Materi: Matematika (Integral)
A. Sifat dan Rumus Integral
Sifat integral
\(\displaystyle \int f(ax)\,dx=a\int f(x)\,dx + c\) (bila sesuai), \(c\) konstanta.
\(\displaystyle \int (f(x)\pm g(x))\,dx=\int f(x)\,dx \pm \int g(x)\,dx\).
Jika \(f(x),g(x)\) kontinu pada \([a,b]\):
\(\displaystyle \int_a^a f(x)\,dx=0\)
\(\displaystyle \int_a^b f(x)\,dx=-\int_b^a f(x)\,dx\);
\(\displaystyle \int_a^b f(x)\,dx=\int_a^p f(x)\,dx+\int_p^b f(x)\,dx\) untuk \(a\le p\le b\).
Rumus dasar
\(\displaystyle \int x^n dx=\frac{x^{n+1}}{n+1}+c\) (\(n\ne -1\))

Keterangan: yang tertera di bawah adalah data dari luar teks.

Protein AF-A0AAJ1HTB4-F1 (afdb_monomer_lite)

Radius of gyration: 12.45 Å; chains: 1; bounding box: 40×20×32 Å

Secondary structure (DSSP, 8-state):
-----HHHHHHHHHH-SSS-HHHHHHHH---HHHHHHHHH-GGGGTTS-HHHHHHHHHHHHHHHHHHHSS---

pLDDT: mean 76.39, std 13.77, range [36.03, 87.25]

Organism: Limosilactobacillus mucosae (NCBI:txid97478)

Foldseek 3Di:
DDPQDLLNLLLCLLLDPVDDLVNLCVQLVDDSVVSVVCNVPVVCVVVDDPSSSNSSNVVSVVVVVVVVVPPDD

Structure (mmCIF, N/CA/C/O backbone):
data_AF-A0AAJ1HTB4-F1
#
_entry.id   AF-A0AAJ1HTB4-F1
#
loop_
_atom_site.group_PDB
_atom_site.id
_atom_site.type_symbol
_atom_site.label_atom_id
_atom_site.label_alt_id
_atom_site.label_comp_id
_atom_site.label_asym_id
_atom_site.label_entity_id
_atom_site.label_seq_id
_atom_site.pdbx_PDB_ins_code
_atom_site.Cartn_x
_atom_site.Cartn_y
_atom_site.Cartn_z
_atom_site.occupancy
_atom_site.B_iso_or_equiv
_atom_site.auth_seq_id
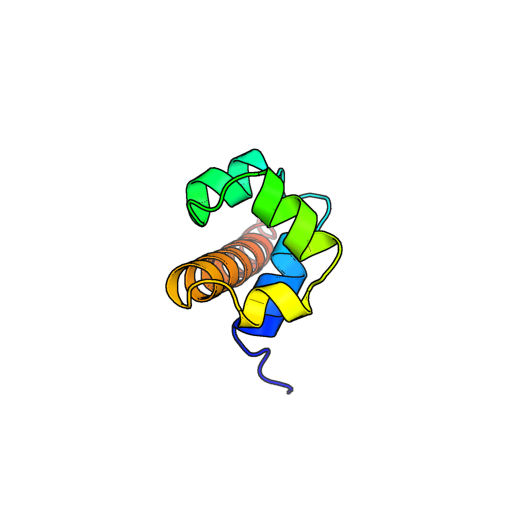_atom_site.auth_comp_id
_atom_site.auth_asym_id
_atom_site.auth_atom_id
_atom_site.pdbx_PDB_model_num
ATOM 1 N N . MET A 1 1 ? -3.690 -6.992 -25.661 1.00 40.44 1 MET A N 1
ATOM 2 C CA . MET A 1 1 ? -4.248 -6.625 -24.341 1.00 40.44 1 MET A CA 1
ATOM 3 C C . MET A 1 1 ? -3.164 -6.858 -23.303 1.00 40.44 1 MET A C 1
ATOM 5 O O . MET A 1 1 ? -2.777 -8.002 -23.111 1.00 40.44 1 MET A O 1
ATOM 9 N N . HIS A 1 2 ? -2.584 -5.810 -22.715 1.00 47.06 2 HIS A N 1
ATOM 10 C CA . HIS A 1 2 ? -1.629 -6.004 -21.621 1.00 47.06 2 HIS A CA 1
ATOM 11 C C . HIS A 1 2 ? -2.401 -6.418 -20.367 1.00 47.06 2 HIS A C 1
ATOM 13 O O . HIS A 1 2 ? -3.197 -5.640 -19.846 1.00 47.06 2 HIS A O 1
ATOM 19 N N . LEU A 1 3 ? -2.192 -7.658 -19.917 1.00 62.62 3 LEU A N 1
ATOM 20 C CA . LEU A 1 3 ? -2.597 -8.100 -18.587 1.00 62.62 3 LEU A CA 1
ATOM 21 C C . LEU A 1 3 ? -1.844 -7.235 -17.572 1.00 62.62 3 LEU A C 1
ATOM 23 O O . LEU A 1 3 ? -0.637 -7.382 -17.392 1.00 62.62 3 LEU A O 1
ATOM 27 N N . LEU A 1 4 ? -2.555 -6.290 -16.957 1.00 75.62 4 LEU A N 1
ATOM 28 C CA . LEU A 1 4 ? -2.051 -5.529 -15.821 1.00 75.62 4 LEU A CA 1
ATOM 29 C C . LEU A 1 4 ? -1.694 -6.515 -14.707 1.00 75.62 4 LEU A C 1
ATOM 31 O O . LEU A 1 4 ? -2.577 -7.168 -14.151 1.00 75.62 4 LEU A O 1
ATOM 35 N N . ASN A 1 5 ? -0.402 -6.616 -14.403 1.00 84.12 5 ASN A N 1
ATOM 36 C CA . ASN A 1 5 ? 0.093 -7.446 -13.312 1.00 84.12 5 ASN A CA 1
ATOM 37 C C . ASN A 1 5 ? -0.373 -6.881 -11.959 1.00 84.12 5 ASN A C 1
ATOM 39 O O . ASN A 1 5 ? -0.626 -5.677 -11.846 1.00 84.12 5 ASN A O 1
ATOM 43 N N . ASP A 1 6 ? -0.430 -7.705 -10.914 1.00 83.56 6 ASP A N 1
ATOM 44 C CA . ASP A 1 6 ? -0.957 -7.293 -9.603 1.00 83.56 6 ASP A CA 1
ATOM 45 C C . ASP A 1 6 ? -0.217 -6.082 -9.019 1.00 83.56 6 ASP A C 1
ATOM 47 O O . ASP A 1 6 ? -0.826 -5.183 -8.443 1.00 83.56 6 ASP A O 1
ATOM 51 N N . TYR A 1 7 ? 1.091 -5.980 -9.268 1.00 84.38 7 TYR A N 1
ATOM 52 C CA . 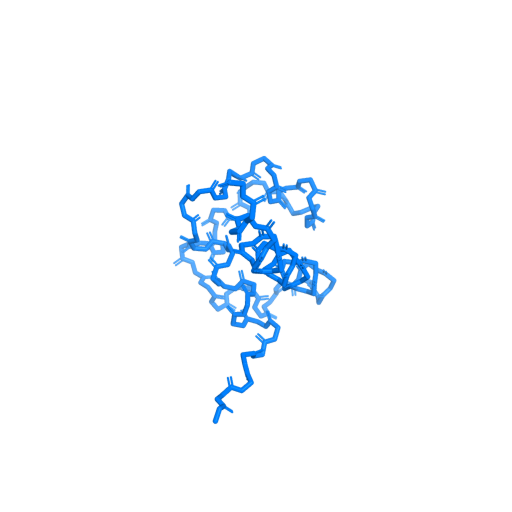TYR A 1 7 ? 1.887 -4.805 -8.904 1.00 84.38 7 TYR A CA 1
ATOM 53 C C . TYR A 1 7 ? 1.434 -3.518 -9.594 1.00 84.38 7 TYR A C 1
ATOM 55 O O . TYR A 1 7 ? 1.417 -2.457 -8.972 1.00 84.38 7 TYR A O 1
ATOM 63 N N . GLU A 1 8 ? 1.081 -3.597 -10.874 1.00 85.38 8 GLU A N 1
ATOM 64 C CA . GLU A 1 8 ? 0.628 -2.443 -11.649 1.00 85.38 8 GLU A CA 1
ATOM 65 C C . GLU A 1 8 ? -0.775 -2.028 -11.193 1.00 85.38 8 GLU A C 1
ATOM 67 O O . GLU A 1 8 ? -1.013 -0.846 -10.939 1.00 85.38 8 GLU A O 1
ATOM 72 N N . LYS A 1 9 ? -1.673 -2.999 -10.969 1.00 86.31 9 LYS A N 1
ATOM 73 C CA . LYS A 1 9 ? -2.999 -2.759 -10.372 1.00 86.31 9 LYS A CA 1
ATOM 74 C C . LYS A 1 9 ? -2.876 -2.063 -9.012 1.00 86.31 9 LYS A C 1
ATOM 76 O O . LYS A 1 9 ? -3.512 -1.038 -8.762 1.00 86.31 9 LYS A O 1
ATOM 81 N N . ALA A 1 10 ? -2.002 -2.578 -8.152 1.00 85.44 10 ALA A N 1
ATOM 82 C CA . ALA A 1 10 ? -1.762 -2.024 -6.829 1.00 85.44 10 ALA A CA 1
ATOM 83 C C . ALA A 1 10 ? -1.116 -0.625 -6.881 1.00 85.44 10 ALA A C 1
ATOM 85 O O . ALA A 1 10 ? -1.502 0.256 -6.109 1.00 85.44 10 ALA A O 1
ATOM 86 N N . ARG A 1 11 ? -0.191 -0.377 -7.824 1.00 86.56 11 ARG A N 1
ATOM 87 C CA . ARG A 1 11 ? 0.353 0.968 -8.095 1.00 86.56 11 ARG A CA 1
ATOM 88 C C . ARG A 1 11 ? -0.750 1.953 -8.440 1.00 86.56 11 ARG A C 1
ATOM 90 O O . ARG A 1 11 ? -0.763 3.045 -7.878 1.00 86.56 11 ARG A O 1
ATOM 97 N N . ILE A 1 12 ? -1.663 1.577 -9.333 1.00 86.81 12 ILE A N 1
ATOM 98 C CA . ILE A 1 12 ? -2.761 2.454 -9.751 1.00 86.81 12 ILE A CA 1
ATOM 99 C C . ILE A 1 12 ? -3.632 2.822 -8.545 1.00 86.81 12 ILE A C 1
ATOM 101 O O . ILE A 1 12 ? -3.905 3.999 -8.337 1.00 86.81 12 ILE A O 1
ATOM 105 N N . VAL A 1 13 ? -3.986 1.853 -7.695 1.00 86.12 13 VAL A N 1
ATOM 106 C CA . VAL A 1 13 ? -4.808 2.087 -6.491 1.00 86.12 13 VAL A CA 1
ATOM 107 C C . VAL A 1 13 ? -4.139 3.024 -5.487 1.00 86.12 13 VAL A C 1
ATOM 109 O O . VAL A 1 13 ? -4.806 3.890 -4.925 1.00 86.12 13 VAL A O 1
ATOM 112 N N . VAL A 1 14 ? -2.828 2.885 -5.272 1.00 84.62 14 VAL A N 1
ATOM 113 C CA . VAL A 1 14 ? -2.068 3.743 -4.344 1.00 84.62 14 VAL A CA 1
ATOM 114 C C . VAL A 1 14 ? -1.850 5.155 -4.907 1.00 84.62 14 VAL A C 1
ATOM 116 O O . VAL A 1 14 ? -1.817 6.132 -4.151 1.00 84.62 14 VAL A O 1
ATOM 119 N N . LEU A 1 15 ? -1.685 5.275 -6.228 1.00 84.25 15 LEU A N 1
ATOM 120 C CA . LEU A 1 15 ? -1.516 6.555 -6.925 1.00 84.25 15 LEU A CA 1
ATOM 121 C C . LEU A 1 15 ? -2.836 7.297 -7.134 1.00 84.25 15 LEU A C 1
ATOM 123 O O . LEU A 1 15 ? -2.820 8.522 -7.294 1.00 84.25 15 LEU A O 1
ATOM 127 N N . ASP A 1 16 ? -3.959 6.588 -7.099 1.00 82.50 16 ASP A N 1
ATOM 128 C CA . ASP A 1 16 ? -5.284 7.171 -7.213 1.00 82.50 16 ASP A CA 1
ATOM 129 C C . ASP A 1 16 ? -5.549 8.157 -6.055 1.00 82.50 16 ASP A C 1
ATOM 131 O O . ASP A 1 16 ? -5.175 7.952 -4.895 1.00 82.50 16 ASP A O 1
ATOM 135 N N . LYS A 1 17 ? -6.092 9.330 -6.391 1.00 73.81 17 LYS A N 1
ATOM 136 C CA . LYS A 1 17 ? -6.409 10.396 -5.420 1.00 73.81 17 LYS A CA 1
ATOM 137 C C . LYS A 1 17 ? -7.800 10.232 -4.803 1.00 73.81 17 LYS A C 1
ATOM 139 O O . LYS A 1 17 ? -8.050 10.849 -3.775 1.00 73.81 17 LYS A O 1
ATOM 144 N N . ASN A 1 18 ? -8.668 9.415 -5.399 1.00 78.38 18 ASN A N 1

\(\displaystyle \int \frac{1}{x}\,dx=\ln|x|+c\)
\(\displaystyle \int a^x dx=\frac{a^x}{\ln a}+c\),
\(\displaystyle \int e^x dx=e^x+c\)
\( \int \frac{P(x)}{Q(x)} \, dx \quad \text{dengan } \deg(P(x)) \geq \deg(Q(x)) \)

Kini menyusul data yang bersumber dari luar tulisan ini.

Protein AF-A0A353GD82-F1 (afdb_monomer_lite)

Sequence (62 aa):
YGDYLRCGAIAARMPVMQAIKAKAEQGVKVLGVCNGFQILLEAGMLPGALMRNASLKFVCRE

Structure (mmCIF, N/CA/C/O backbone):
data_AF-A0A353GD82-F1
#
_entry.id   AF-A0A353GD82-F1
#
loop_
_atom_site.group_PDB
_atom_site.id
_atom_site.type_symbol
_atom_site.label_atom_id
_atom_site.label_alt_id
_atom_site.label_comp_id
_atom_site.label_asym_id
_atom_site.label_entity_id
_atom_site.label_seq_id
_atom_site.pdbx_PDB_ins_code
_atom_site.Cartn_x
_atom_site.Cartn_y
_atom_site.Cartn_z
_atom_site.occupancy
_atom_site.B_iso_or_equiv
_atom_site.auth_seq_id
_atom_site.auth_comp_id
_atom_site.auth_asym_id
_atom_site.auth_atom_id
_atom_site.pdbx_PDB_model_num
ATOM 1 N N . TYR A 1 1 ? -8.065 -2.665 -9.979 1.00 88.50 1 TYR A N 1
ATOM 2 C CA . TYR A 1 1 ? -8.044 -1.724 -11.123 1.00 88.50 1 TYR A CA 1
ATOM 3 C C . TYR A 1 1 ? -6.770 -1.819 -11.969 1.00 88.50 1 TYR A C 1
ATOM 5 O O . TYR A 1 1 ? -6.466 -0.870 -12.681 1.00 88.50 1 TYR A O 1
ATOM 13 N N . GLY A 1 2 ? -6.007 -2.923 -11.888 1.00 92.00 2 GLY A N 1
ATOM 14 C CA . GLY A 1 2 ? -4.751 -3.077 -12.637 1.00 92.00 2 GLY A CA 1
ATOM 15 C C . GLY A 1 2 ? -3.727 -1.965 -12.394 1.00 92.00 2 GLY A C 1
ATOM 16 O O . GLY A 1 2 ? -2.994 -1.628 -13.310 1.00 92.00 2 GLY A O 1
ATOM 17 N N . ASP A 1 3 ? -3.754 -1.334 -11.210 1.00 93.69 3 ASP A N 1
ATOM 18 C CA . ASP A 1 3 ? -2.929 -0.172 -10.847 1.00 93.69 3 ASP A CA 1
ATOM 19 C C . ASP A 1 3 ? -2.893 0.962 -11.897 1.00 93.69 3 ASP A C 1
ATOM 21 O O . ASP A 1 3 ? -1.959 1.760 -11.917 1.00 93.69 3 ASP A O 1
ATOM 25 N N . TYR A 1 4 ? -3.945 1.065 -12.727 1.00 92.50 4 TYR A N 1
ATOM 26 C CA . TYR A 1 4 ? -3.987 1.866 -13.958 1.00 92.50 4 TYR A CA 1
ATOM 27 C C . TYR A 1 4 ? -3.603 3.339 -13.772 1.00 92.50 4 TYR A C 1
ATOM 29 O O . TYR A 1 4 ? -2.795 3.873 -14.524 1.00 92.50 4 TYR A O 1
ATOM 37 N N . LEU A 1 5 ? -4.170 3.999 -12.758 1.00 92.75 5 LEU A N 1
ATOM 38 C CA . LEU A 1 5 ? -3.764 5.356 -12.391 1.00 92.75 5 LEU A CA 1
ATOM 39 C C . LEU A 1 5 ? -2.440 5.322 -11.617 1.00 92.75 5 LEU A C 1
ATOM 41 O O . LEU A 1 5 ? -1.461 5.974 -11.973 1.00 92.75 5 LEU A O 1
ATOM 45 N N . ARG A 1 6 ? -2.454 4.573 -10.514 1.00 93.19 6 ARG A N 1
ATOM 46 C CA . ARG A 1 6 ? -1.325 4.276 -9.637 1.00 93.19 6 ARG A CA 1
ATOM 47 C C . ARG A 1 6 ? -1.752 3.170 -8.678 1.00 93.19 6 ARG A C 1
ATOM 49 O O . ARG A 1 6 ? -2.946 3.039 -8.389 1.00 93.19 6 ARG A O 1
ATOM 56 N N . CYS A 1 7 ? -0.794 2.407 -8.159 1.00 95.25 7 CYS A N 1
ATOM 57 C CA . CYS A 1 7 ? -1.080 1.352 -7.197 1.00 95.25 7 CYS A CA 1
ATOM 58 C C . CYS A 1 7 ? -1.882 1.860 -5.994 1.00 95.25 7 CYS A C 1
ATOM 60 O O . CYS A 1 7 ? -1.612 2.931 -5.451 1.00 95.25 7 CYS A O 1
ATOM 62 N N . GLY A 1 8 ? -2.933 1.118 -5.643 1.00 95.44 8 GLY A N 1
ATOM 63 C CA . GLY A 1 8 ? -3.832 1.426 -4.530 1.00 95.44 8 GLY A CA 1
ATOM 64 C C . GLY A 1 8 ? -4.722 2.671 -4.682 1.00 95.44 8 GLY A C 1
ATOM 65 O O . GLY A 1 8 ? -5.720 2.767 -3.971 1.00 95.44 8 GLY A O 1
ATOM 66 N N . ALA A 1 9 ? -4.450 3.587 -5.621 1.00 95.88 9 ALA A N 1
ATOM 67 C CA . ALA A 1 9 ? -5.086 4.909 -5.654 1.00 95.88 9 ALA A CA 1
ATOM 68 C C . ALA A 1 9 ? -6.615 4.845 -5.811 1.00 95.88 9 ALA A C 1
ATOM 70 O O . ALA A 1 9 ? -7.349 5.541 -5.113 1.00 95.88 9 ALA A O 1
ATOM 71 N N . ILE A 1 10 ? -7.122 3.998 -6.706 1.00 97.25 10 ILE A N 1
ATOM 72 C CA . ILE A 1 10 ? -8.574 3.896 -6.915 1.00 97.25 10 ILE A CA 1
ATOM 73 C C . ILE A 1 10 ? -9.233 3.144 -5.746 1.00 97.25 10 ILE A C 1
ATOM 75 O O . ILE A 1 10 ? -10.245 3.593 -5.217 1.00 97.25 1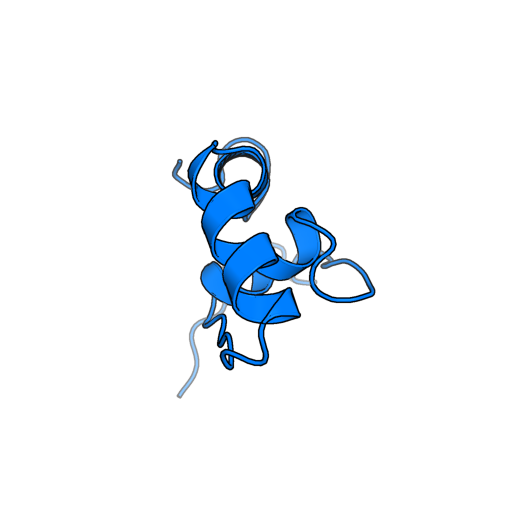0 ILE A O 1
ATOM 79 N N . ALA A 1 11 ? -8.628 2.043 -5.291 1.00 97.25 11 ALA A N 1
ATOM 80 C CA . ALA A 1 11 ? -9.168 1.224 -4.205 1.00 97.25 11 ALA A CA 1
ATOM 81 C C . ALA A 1 11 ? -9.231 1.974 -2.861 1.00 97.25 11 ALA A C 1
ATOM 83 O O . ALA A 1 11 ? -10.212 1.842 -2.134 1.00 97.25 11 ALA A O 1
ATOM 84 N N . ALA A 1 12 ? -8.256 2.838 -2.568 1.00 97.19 12 ALA A N 1
ATOM 85 C CA . ALA A 1 12 ? -8.235 3.665 -1.361 1.00 97.19 12 ALA A CA 1
ATOM 86 C C . ALA A 1 12 ? -9.414 4.645 -1.234 1.00 97.19 12 ALA A C 1
ATOM 88 O O . ALA A 1 12 ? -9.713 5.116 -0.140 1.00 97.19 12 ALA A O 1
ATOM 89 N N . ARG A 1 13 ? -10.092 4.952 -2.346 1.00 96.94 13 ARG A N 1
ATOM 90 C CA . ARG A 1 13 ? -11.242 5.867 -2.403 1.00 96.94 13 ARG A CA 1
ATOM 91 C C . ARG A 1 13 ? -12.580 5.122 -2.449 1.00 96.94 13 ARG A C 1
ATOM 93 O O . ARG A 1 13 ? -13.628 5.754 -2.550 1.00 96.94 13 ARG A O 1
ATOM 100 N N . MET A 1 14 ? -12.567 3.788 -2.386 1.00 97.25 14 MET A N 1
ATOM 101 C CA . MET A 1 14 ? -13.794 2.994 -2.366 1.00 97.25 14 MET A CA 1
ATOM 102 C C . MET A 1 14 ? -14.537 3.154 -1.030 1.00 97.25 14 MET A C 1
ATOM 104 O O . MET A 1 14 ? -13.888 3.186 0.018 1.00 97.25 14 MET A O 1
ATOM 108 N N . PRO A 1 15 ? -15.886 3.146 -1.025 1.00 97.62 15 PRO A N 1
ATOM 109 C CA . PRO A 1 15 ? -16.683 3.295 0.197 1.00 97.62 15 PRO A CA 1
ATOM 110 C C . PRO A 1 15 ? -16.317 2.313 1.322 1.00 97.62 15 PRO A C 1
ATOM 112 O O . PRO A 1 15 ? -16.347 2.677 2.494 1.00 97.62 15 PRO A O 1
ATOM 115 N N . VAL A 1 16 ? -15.891 1.090 0.980 1.00 97.12 16 VAL A N 1
ATOM 116 C CA . VAL A 1 16 ? -15.470 0.066 1.955 1.00 97.12 16 VAL A CA 1
ATOM 117 C C . VAL A 1 16 ? -14.326 0.528 2.868 1.00 97.12 16 VAL A C 1
ATOM 119 O O . VAL A 1 16 ? -14.258 0.106 4.023 1.00 97.12 16 VAL A O 1
ATOM 122 N N . MET A 1 17 ? -13.464 1.440 2.407 1.00 97.94 17 MET A N 1
ATOM 123 C CA . MET A 1 17 ? -12.360 1.960 3.218 1.00 97.94 17 MET A CA 1
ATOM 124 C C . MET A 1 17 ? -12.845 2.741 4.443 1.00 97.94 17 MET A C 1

\( \text{Lakukan pembagian aljabar:} \quad \frac{P(x)}{Q(x)} = H(x) + \frac{R(x)}{Q(x)} \)
\( \text{dengan:} \quad \begin{cases} H(x) & \text{hasil bagi (fungsi polinomial)} \\ R(x) & \text{sisa, dengan } \deg(R(x)) < \deg(Q(x)) \end{cases} \)
\( \text{Maka integral menjadi:} \quad \int \frac{P(x)}{Q(x)} \, dx = \int H(x) \, dx + \int \frac{R(x)}{Q(x)} \, dx \)
\( \text{Bagian pertama: } \int H(x) \, dx \quad \text{(langsung diintegralkan sebagai polinomial)} \)
\( \text{Bagian kedua: } \int \frac{R(x)}{Q(x)} \, dx \quad \text{(diselesaikan dengan pecahan parsial atau substitusi)} \)
CONTOH SOAL \[ f(x) = \frac{x^3 + 2x^2 + 3x + 4}{x + 1} \]
\[ \textbf{Langkah 1: Turunan Fungsi Pecahan} \] Gunakan aturan turunan pembagian: \[ \left( \frac{u}{v} \right)' = \frac{u'v - uv'}{v^2} \]
Dengan: \(u(x) = x^3 + 2x^2 + 3x + 4, \quad v(x) = x + 1\)
\(u'(x) = 3x^2 + 4x + 3, \quad v'(x) = 1\)
Maka: \[ f'(x) = \frac{(3x^2 + 4x + 3)(x + 1) - (x^3 + 2x^2 + 3x + 4)}{(x + 1)^2} \]
Hitung pembilang: \[ (3x^2 + 4x + 3)(x + 1) = 3x^3 + 7x^2 + 7x + 3 \]
\[ (3x^3 + 7x^2 + 7x + 3) - (x^3 + 2x^2 + 3x + 4) = 2x^3 + 5x^2 + 4x - 1 \]
Jadi: \[ f'(x) = \frac{2x^3 + 5x^2 + 4x - 1}{(x + 1)^2} \]
\[ \textbf{Langkah 2: Integral dari Hasil Turunan} \]
\[ \int f'(x)\, dx = \int \frac{2x^3 + 5x^2 + 4x - 1}{(x + 1)^2} \, dx \]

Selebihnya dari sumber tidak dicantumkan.